Powers of the president likely to become hot election campaign issue

Miloš Zeman, photo: Filip Jandourek

With the lower house set to vote on its dissolution next week and a general election likely to take place in October, Czech political parties are scrambling to finalize their candidates’ lists and making last-minute decisions on their election campaign priorities. In addition to the usual slogans, a new topic is expected to dominate the campaign: the role of the president in Czech politics.

Miloš Zeman,  photo: Filip Jandourek
Czechs appear to be heading for the polls, despite the fact that just over a month ago there was scant support in the lower house for early elections. The catalyst is not so much the graft and spying scandal that brought down the Nečas centre-right government but the country’s newly elected president, Miloš Zeman, who raised the hackles of parties left and right of centre by ignoring established customs and appointing a caretaker government of his own choice. His relentless grip on the reins of power has moreover played havoc with the country’s political landscape. While in the last election campaign political parties addressed the issue of direct presidential elections –now they are preparing to address the issue of curbing the powers of the president.

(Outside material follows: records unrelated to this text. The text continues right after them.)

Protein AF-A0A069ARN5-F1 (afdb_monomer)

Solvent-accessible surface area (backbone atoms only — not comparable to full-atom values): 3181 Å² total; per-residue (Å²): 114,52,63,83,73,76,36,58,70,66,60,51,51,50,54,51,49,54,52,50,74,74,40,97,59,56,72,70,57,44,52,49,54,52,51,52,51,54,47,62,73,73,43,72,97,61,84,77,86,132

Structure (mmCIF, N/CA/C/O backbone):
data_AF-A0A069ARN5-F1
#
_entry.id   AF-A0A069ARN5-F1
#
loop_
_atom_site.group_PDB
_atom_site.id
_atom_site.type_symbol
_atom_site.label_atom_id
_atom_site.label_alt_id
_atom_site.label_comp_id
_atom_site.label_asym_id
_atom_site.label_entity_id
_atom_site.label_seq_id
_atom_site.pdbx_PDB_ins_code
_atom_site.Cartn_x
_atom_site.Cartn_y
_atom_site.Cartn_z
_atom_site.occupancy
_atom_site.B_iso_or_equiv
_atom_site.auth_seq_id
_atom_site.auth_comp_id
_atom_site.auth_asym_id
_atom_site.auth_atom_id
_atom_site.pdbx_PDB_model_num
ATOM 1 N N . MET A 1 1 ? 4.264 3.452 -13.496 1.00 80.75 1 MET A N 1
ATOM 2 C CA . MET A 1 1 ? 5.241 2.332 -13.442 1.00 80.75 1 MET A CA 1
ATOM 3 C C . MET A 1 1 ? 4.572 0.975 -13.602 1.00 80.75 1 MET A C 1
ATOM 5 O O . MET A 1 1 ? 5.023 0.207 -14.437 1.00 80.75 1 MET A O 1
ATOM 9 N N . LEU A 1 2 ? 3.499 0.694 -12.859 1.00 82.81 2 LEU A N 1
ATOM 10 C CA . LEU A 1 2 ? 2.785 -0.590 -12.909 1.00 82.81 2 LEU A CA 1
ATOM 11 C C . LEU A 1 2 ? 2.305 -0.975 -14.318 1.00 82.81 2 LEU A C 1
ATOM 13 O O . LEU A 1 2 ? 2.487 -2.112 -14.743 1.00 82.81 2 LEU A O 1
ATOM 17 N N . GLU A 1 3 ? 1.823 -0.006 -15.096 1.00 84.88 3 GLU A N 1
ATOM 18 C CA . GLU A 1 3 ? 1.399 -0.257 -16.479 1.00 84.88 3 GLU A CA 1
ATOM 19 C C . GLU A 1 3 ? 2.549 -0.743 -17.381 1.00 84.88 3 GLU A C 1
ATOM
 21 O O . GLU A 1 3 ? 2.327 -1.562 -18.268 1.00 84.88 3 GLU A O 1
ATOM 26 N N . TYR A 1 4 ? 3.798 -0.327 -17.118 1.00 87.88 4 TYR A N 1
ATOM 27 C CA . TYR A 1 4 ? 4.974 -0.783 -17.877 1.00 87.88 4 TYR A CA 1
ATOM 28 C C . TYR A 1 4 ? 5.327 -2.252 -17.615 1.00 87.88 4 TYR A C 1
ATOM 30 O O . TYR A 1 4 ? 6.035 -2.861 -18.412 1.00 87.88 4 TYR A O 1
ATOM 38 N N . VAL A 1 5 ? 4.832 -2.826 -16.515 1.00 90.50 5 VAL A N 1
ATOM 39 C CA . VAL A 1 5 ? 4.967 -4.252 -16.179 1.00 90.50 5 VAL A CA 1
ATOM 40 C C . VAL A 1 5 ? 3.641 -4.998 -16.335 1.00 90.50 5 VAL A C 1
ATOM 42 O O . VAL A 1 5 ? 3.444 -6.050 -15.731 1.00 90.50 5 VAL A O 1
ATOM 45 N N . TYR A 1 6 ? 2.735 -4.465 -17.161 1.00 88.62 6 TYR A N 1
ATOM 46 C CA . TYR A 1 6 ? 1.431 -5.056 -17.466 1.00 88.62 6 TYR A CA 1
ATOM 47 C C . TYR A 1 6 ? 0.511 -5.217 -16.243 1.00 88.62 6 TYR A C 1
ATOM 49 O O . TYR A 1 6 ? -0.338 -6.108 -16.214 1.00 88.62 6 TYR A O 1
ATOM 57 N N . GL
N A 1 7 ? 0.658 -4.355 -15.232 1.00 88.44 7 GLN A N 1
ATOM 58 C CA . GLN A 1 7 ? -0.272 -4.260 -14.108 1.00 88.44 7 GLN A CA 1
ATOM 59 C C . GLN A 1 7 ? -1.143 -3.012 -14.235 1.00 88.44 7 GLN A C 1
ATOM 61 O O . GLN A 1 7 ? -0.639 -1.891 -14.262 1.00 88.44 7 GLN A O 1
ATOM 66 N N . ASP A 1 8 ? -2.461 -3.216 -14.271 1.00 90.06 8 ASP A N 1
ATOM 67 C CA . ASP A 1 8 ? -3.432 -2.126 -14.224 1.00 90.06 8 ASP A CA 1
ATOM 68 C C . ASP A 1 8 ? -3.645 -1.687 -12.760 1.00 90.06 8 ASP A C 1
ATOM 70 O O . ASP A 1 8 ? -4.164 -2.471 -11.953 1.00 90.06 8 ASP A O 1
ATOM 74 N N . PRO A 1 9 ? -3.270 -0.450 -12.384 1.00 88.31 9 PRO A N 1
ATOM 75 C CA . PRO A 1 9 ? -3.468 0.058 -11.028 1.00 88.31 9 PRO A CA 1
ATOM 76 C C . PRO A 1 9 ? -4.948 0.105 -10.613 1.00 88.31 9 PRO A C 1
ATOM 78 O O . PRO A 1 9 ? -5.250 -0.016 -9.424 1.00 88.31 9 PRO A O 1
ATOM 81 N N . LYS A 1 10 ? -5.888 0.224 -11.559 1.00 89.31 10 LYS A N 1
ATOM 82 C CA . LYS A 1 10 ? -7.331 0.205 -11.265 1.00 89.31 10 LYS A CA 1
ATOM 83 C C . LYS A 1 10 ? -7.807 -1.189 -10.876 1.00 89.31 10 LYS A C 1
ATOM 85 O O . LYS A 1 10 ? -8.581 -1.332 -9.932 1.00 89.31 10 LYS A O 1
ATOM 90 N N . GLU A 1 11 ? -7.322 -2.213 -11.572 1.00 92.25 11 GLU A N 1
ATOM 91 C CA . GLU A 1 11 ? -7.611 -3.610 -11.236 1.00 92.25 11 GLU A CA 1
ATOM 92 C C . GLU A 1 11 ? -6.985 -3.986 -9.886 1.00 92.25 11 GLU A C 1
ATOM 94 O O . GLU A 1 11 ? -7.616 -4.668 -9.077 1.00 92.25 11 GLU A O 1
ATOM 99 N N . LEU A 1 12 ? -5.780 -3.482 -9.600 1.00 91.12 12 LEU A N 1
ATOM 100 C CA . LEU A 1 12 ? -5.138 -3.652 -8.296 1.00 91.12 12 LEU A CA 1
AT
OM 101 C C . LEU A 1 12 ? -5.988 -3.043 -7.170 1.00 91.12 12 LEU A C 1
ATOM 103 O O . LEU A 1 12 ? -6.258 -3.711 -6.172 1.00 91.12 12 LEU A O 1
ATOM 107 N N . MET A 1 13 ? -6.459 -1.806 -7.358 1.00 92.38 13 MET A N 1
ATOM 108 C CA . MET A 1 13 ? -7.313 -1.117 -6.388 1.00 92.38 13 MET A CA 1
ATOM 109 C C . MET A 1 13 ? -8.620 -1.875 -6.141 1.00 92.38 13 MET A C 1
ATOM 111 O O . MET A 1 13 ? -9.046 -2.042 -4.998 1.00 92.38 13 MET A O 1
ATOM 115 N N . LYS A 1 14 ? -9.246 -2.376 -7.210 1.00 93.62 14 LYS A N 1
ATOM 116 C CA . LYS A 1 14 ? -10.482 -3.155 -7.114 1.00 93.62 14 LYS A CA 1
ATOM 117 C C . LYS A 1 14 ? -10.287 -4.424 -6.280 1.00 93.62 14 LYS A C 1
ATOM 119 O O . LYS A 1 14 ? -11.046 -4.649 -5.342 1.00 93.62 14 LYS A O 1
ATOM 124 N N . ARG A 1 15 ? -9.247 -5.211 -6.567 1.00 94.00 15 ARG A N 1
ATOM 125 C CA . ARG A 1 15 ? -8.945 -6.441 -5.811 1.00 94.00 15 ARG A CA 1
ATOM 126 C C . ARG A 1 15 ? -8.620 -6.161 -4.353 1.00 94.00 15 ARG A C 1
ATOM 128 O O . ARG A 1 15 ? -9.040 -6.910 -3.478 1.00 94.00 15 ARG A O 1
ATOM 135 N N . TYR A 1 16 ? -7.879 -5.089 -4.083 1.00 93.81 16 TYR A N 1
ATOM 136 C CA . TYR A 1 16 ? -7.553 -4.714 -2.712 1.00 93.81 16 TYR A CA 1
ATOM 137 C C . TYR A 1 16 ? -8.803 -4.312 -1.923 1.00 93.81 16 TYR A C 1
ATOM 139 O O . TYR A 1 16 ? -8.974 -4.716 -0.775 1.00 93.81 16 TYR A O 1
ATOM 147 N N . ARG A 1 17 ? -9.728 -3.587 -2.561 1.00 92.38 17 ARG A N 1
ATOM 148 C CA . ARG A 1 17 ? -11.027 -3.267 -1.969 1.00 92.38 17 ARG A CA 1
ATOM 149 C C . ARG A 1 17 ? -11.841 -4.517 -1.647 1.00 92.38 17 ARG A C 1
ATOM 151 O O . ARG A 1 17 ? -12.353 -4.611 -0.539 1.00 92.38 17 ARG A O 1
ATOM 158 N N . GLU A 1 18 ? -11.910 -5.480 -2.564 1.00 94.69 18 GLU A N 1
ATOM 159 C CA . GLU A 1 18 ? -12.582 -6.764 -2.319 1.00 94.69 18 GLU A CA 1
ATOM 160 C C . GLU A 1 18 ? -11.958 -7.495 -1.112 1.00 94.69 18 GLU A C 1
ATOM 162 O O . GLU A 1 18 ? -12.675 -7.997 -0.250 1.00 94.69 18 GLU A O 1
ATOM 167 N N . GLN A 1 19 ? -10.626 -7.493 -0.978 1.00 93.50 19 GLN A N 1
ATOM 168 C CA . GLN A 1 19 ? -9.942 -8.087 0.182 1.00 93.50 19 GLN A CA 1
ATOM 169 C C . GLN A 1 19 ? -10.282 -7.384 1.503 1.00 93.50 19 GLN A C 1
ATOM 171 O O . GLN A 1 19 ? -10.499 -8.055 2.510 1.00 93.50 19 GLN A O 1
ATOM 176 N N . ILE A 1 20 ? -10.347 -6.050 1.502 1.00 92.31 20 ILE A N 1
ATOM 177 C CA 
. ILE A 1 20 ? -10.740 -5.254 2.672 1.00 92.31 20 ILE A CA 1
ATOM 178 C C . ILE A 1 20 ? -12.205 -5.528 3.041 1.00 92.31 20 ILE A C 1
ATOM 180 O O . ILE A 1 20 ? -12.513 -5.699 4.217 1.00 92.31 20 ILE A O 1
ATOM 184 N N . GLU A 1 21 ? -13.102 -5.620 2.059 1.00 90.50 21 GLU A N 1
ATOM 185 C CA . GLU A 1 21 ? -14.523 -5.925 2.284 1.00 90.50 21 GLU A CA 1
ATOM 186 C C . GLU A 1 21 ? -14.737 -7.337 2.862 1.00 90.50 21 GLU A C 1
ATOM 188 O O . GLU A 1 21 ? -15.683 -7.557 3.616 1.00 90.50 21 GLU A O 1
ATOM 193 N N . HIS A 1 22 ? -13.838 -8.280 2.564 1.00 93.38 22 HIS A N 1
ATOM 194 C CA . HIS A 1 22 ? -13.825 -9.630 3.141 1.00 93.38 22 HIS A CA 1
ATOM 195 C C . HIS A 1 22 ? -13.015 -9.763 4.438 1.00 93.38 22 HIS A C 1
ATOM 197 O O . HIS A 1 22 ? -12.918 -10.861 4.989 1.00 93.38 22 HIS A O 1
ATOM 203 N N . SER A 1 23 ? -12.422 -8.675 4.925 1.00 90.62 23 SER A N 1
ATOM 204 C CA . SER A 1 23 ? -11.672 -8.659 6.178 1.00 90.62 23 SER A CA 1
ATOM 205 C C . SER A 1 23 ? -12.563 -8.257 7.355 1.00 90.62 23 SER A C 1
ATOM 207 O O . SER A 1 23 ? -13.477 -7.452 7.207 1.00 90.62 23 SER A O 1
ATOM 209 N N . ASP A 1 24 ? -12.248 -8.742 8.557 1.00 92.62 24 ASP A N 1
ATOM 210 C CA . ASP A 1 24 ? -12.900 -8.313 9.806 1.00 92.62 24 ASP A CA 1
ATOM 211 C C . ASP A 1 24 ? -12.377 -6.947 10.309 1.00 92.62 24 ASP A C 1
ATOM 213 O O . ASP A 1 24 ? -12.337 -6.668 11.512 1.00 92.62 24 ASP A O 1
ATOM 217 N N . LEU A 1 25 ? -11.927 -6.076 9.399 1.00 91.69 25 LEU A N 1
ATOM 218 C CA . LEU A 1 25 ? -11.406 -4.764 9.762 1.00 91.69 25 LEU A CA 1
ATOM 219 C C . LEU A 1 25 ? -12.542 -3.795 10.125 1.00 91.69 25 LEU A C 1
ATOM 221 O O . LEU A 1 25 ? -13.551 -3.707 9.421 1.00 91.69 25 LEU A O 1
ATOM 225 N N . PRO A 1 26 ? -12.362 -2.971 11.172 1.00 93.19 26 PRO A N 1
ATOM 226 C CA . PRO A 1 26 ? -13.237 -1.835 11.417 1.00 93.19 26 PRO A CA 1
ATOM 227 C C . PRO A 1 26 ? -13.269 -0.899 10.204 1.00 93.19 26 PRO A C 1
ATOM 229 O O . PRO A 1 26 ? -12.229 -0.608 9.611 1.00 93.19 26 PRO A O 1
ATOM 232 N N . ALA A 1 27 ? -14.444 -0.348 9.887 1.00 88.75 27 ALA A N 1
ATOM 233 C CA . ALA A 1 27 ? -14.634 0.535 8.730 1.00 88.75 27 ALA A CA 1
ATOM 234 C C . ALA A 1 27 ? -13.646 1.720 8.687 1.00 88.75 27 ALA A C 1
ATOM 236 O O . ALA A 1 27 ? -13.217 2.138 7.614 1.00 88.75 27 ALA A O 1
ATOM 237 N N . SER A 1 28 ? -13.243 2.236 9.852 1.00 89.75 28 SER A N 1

TOP 09 has emerged from the political crisis as the strongest force right-of-centre and has benefitted not just from the fall from grace of the centre-right Civic Democrats but also from the president’s political machinations. The party is now presenting itself as the only force on the Czech political scene which can stand up in defence of the country’s parliamentary democracy. It claims that the president has taken over the main opposition party, the Social Democrats, and wants to use it to increase his already considerable influence on the Czech political scene.

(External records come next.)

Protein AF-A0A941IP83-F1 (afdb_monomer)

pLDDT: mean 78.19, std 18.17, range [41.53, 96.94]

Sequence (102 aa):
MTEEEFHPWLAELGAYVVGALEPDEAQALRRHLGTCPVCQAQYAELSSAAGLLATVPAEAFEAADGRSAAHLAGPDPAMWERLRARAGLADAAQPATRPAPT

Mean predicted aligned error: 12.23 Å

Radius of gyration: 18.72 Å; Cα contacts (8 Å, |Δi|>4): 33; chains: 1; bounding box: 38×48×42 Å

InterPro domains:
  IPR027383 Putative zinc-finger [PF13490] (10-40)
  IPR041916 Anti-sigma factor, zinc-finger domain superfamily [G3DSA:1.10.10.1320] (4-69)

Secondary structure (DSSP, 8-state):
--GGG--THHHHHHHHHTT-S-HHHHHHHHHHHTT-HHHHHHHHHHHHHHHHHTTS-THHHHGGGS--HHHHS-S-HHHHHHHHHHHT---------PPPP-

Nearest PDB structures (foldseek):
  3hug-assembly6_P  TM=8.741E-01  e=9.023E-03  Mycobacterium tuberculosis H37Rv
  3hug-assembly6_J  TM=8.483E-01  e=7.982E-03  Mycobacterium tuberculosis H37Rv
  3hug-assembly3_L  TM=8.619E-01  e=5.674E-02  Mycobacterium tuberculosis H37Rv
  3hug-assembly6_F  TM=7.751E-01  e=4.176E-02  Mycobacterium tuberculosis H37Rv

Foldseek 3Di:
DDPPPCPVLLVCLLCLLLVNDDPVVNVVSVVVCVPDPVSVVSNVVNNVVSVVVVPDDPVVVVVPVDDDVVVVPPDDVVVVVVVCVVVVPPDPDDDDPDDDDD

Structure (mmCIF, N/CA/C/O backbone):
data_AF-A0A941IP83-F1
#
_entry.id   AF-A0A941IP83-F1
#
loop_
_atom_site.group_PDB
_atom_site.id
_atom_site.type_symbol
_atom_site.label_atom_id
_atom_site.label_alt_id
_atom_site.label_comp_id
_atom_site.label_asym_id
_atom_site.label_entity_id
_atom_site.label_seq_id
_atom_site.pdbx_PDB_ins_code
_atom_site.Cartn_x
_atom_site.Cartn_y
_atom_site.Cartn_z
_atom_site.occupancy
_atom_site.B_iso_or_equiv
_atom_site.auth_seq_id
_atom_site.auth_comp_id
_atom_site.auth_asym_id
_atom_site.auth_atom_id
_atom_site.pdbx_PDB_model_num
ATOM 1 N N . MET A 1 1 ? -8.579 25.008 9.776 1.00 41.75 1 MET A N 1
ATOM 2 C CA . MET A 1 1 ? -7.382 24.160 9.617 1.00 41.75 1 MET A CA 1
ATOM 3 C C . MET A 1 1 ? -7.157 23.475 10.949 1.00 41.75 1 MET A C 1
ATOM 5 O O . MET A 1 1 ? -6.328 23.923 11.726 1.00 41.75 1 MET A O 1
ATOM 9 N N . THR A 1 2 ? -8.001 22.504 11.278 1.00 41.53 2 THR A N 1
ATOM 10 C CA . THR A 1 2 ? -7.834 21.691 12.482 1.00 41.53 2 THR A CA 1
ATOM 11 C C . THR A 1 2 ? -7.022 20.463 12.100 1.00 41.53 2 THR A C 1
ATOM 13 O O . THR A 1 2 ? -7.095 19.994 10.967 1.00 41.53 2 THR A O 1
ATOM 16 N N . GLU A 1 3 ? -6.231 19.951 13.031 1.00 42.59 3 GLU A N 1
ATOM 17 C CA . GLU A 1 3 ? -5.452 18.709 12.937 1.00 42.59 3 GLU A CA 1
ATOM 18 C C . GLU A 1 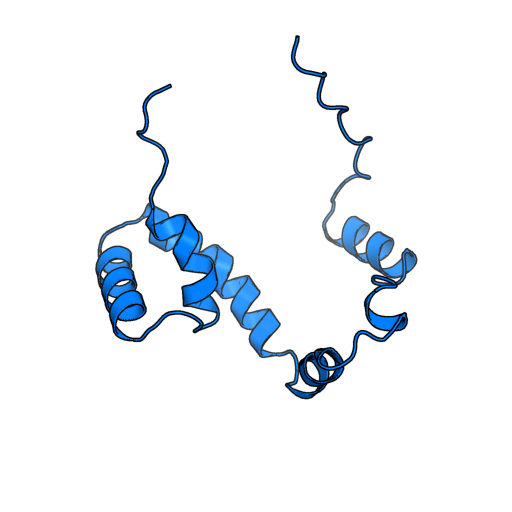3 ? -6.327 17.436 12.741 1.00 42.59 3 GLU A C 1
ATOM 20 O O . GLU A 1 3 ? -5.893 16.327 13.035 1.00 42.59 3 GLU A O 1
ATOM 25 N N . GLU A 1 4 ? -7.562 17.575 12.239 1.00 47.91 4 GLU A N 1
ATOM 26 C CA . GLU A 1 4 ? -8.637 16.570 12.202 1.00 47.91 4 GLU A CA 1
ATOM 27 C C . GLU A 1 4 ? -8.675 15.689 10.934 1.00 47.91 4 GLU A C 1
ATOM 29 O O . GLU A 1 4 ? -9.511 14.796 10.854 1.00 47.91 4 GLU A O 1
ATOM 34 N N . GLU A 1 5 ? -7.766 15.850 9.966 1.00 56.22 5 GLU A N 1
ATOM 35 C CA . GLU A 1 5 ? -7.747 15.035 8.727 1.00 56.22 5 GLU A CA 1
ATOM 36 C C . GLU A 1 5 ? -6.443 14.243 8.509 1.00 56.22 5 GLU A C 1
ATOM 38 O O . GLU A 1 5 ? -6.095 13.892 7.384 1.00 56.22 5 GLU A O 1
ATOM 43 N N . PHE A 1 6 ? -5.701 13.919 9.572 1.00 56.06 6 PHE A N 1
ATOM 44 C CA . PHE A 1 6 ? -4.565 12.994 9.479 1.00 56.06 6 PHE A CA 1
ATOM 45 C C . PHE A 1 6 ? -4.881 11.704 10.236 1.00 56.06 6 PHE A C 1
ATOM 47 O O . PHE A 1 6 ? -4.636 11.598 11.433 1.00 56.06 6 PHE A O 1
ATOM 54 N N . HIS A 1 7 ? -5.447 10.711 9.545 1.00 69.19 7 HIS A N 1
ATOM 55 C CA . HIS A 1 7 ? -5.559 9.354 10.083 1.00 69.19 7 HIS A CA 1
ATOM 56 C C . HIS A 1 7 ? -4.160 8.711 10.063 1.00 69.19 7 HIS A C 1
ATOM 58 O O . HIS A 1 7 ? -3.703 8.351 8.977 1.00 69.19 7 HIS A O 1
ATOM 64 N N . PRO A 1 8 ? -3.468 8.526 11.209 1.00 73.94 8 PRO A N 1
ATOM 65 C CA . PRO A 1 8 ? -2.057 8.106 11.228 1.00 73.94 8 PRO A CA 1
ATOM 66 C C . PRO A 1 8 ? -1.825 6.764 10.517 1.00 73.94 8 PRO A C 1
ATOM 68 O O . PRO A 1 8 ? -0.831 6.572 9.825 1.00 73.94 8 PRO A O 1
ATOM 71 N N . TRP A 1 9 ? -2.825 5.884 10.592 1.00 82.69 9 TRP A N 1
ATOM 72 C CA . TRP A 1 9 ? -2.875 4.576 9.939 1.00 82.69 9 TRP A CA 1
ATOM 73 C C . TRP A 1 9 ? -2.830 4.624 8.403 1.00 82.69 9 TRP A C 1
ATOM 75 O O . TRP A 1 9 ? -2.465 3.633 7.773 1.00 82.69 9 TRP A O 1
ATOM 85 N N . LE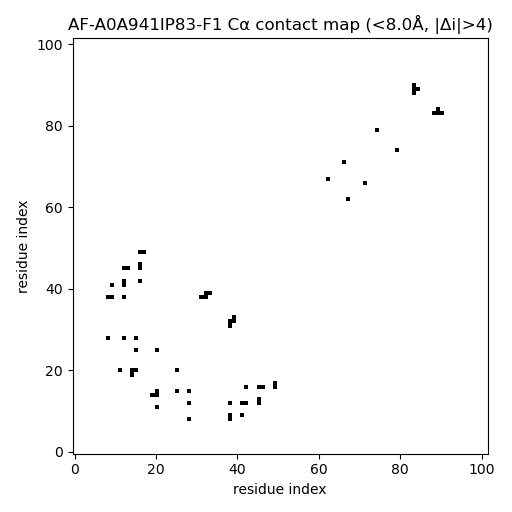U A 1 10 ? -3.175 5.757 7.776 1.00 83.25 10 LEU A N 1
ATOM 86 C CA . LEU A 1 10 ? -3.093 5.912 6.319 1.00 83.25 10 LEU A CA 1
ATOM 87 C C . LEU A 1 10 ? -1.652 5.842 5.814 1.00 83.25 10 LEU A C 1
ATOM 89 O O . LEU A 1 10 ? -1.415 5.301 4.736 1.00 83.25 10 LEU A O 1
ATOM 93 N N . ALA A 1 11 ? -0.697 6.350 6.595 1.00 83.75 11 ALA A N 1
ATOM 94 C CA . ALA A 1 11 ? 0.715 6.299 6.237 1.00 83.75 11 ALA A CA 1
ATOM 95 C C . ALA A 1 11 ? 1.257 4.856 6.255 1.00 83.75 11 ALA A C 1
ATOM 97 O O . ALA A 1 11 ? 2.072 4.488 5.411 1.00 83.75 11 ALA A O 1
ATOM 98 N N . GLU A 1 12 ? 0.765 4.023 7.174 1.00 91.75 12 GLU A N 1
ATOM 99 C CA . GLU A 1 12 ? 1.218 2.638 7.373 1.00 91.75 12 GLU A CA 1
ATOM 100 C C . GLU A 1 12 ? 0.540 1.634 6.427 1.00 91.75 12 GLU A C 1
ATOM 102 O O . GLU A 1 12 ? 1.072 0.551 6.175 1.00 91.75 12 GLU A O 1
ATOM 107 N N . LEU A 1 13 ? -0.617 1.984 5.854 1.00 94.25 13 LEU A N 1
ATOM 108 C CA . LEU A 1 13 ? -1.390 1.094 4.983 1.00 94.25 13 LEU A CA 1
ATOM 109 C C . LEU A 1 13 ? -0.615 0.610 3.752 1.00 94.25 13 LEU A C 1
ATOM 111 O O . LEU A 1 13 ? -0.771 -0.543 3.352 1.00 94.25 13 LEU A O 1
ATOM 115 N N . GLY A 1 14 ? 0.236 1.462 3.175 1.00 93.19 14 GLY A N 1
ATOM 116 C CA . GLY A 1 14 ? 1.101 1.086 2.057 1.00 93.19 14 GLY A CA 1
ATOM 117 C C . GLY A 1 14 ? 2.090 -0.019 2.437 1.00 93.19 14 GLY A C 1
ATOM 118 O O . GLY A 1 14 ? 2.204 -1.014 1.726 1.00 93.19 14 GLY A O 1
ATOM 119 N N . ALA A 1 15 ? 2.751 0.118 3.589 1.00 94.38 15 ALA A N 1
ATOM 120 C CA . ALA A 1 15 ? 3.660 -0.899 4.116 1.00 94.38 15 ALA A CA 1
ATOM 121 C C . ALA A 1 15 ? 2.910 -2.190 4.478 1.00 94.38 15 ALA A C 1
ATOM 123 O O . ALA A 1 15 ? 3.392 -3.292 4.223 1.00 94.38 15 ALA A O 1
ATOM 124 N N . TYR A 1 16 ? 1.694 -2.066 5.007 1.00 96.00 16 TYR A N 1
ATOM 125 C CA . TYR A 1 16 ? 0.859 -3.206 5.360 1.00 96.00 16 TYR A CA 1
ATOM 126 C C . TYR A 1 16 ? 0.466 -4.067 4.156 1.00 96.00 16 TYR A C 1
ATOM 128 O O . TYR A 1 16 ? 0.596 -5.289 4.224 1.00 96.00 16 TYR 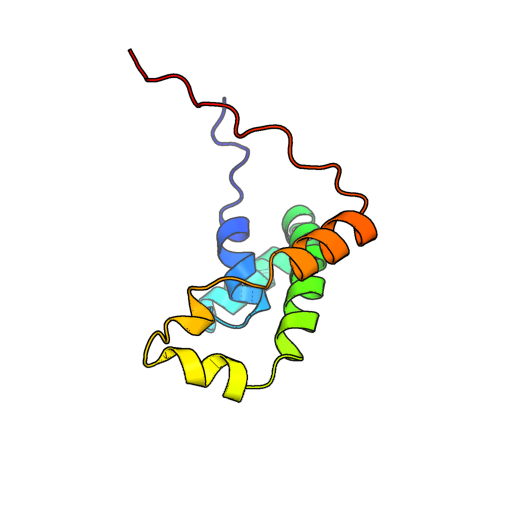A O 1
ATOM 136 N N . VAL A 1 17 ? 0.019 -3.463 3.044 1.00 96.12 17 VAL A N 1
ATOM 137 C CA . VAL A 1 17 ? -0.422 -4.232 1.861 1.00 96.12 17 VAL A CA 1
ATOM 138 C C . VAL A 1 17 ? 0.716 -4.979 1.165 1.00 96.12 17 VAL A C 1
ATOM 140 O O . VAL A 1 17 ? 0.457 -5.986 0.512 1.00 96.12 17 VAL A O 1
ATOM 143 N N . VAL A 1 18 ? 1.962 -4.523 1.321 1.00 93.44 18 VAL A N 1
ATOM 144 C CA . VAL A 1 18 ? 3.157 -5.206 0.793 1.00 93.44 18 VAL A CA 1
ATOM 145 C C . VAL A 1 18 ? 3.844 -6.107 1.827 1.00 93.44 18 VAL A C 1
ATOM 147 O O . VAL A 1 18 ? 4.861 -6.718 1.518 1.00 93.44 18 VAL A O 1
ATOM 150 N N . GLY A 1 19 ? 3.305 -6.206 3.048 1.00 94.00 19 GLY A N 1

Bohuslav Sobotka,  Michal Hašek,  photo: CTK
The opposition Social Democrats, who have been heading election polls for months, will be hard put to deny these claims since last week’s confidence vote in the caretaker cabinet sidelined party leader Bohuslav Sobotka and bolstered the position of deputy chair Michal Hašek, a close ally of the president’s. Although the Social Democrats have stated their intention to draft a bill curbing the powers of the president, there is no saying what the election outcome may do to that promise.

The centre-right Civic Democrats, who are badly crippled by the corruption and spying scandal that brought down the centre-right government and whose lack of unity in last week’s confidence vote prevented the centre-right parties from demanding a second attempt at forming a government are desperately trying to recover lost ground. Several party members last week went so far as to ask their former leader ex-president Vaclav Klaus for help, which was curtly refused. The party is now poised to approve deputy chair Miroslava Němcova the Civic Democrat’s election leader. Although she too is likely to play the anti-Zeman card in combination with the party’s traditional values, the Civic Democrats are clearly no longer a heavyweight right-of-centre.

Photo: Kristýna Maková
And finally, there is the Communist Party, the only other parliamentary party –possibly with the exception of the Zemanites – that is likely to cross the five percent margin needed to win seats in the Chamber of Deputies. The Communists have taken a reserved stand to the president and are biding their time to see who their potential partners on the left may be. While the Social Democrats have consistently refused to cooperate with them on a national scale, it is not clear where the Social Democrats now stand and how much power the president’s allies wield within.

What is interesting to note is the fact that despite the scandals of the past few months over 70 percent of Czech voters say they will go to the polls. And although the election campaign has barely started many profess to know who they are going to support.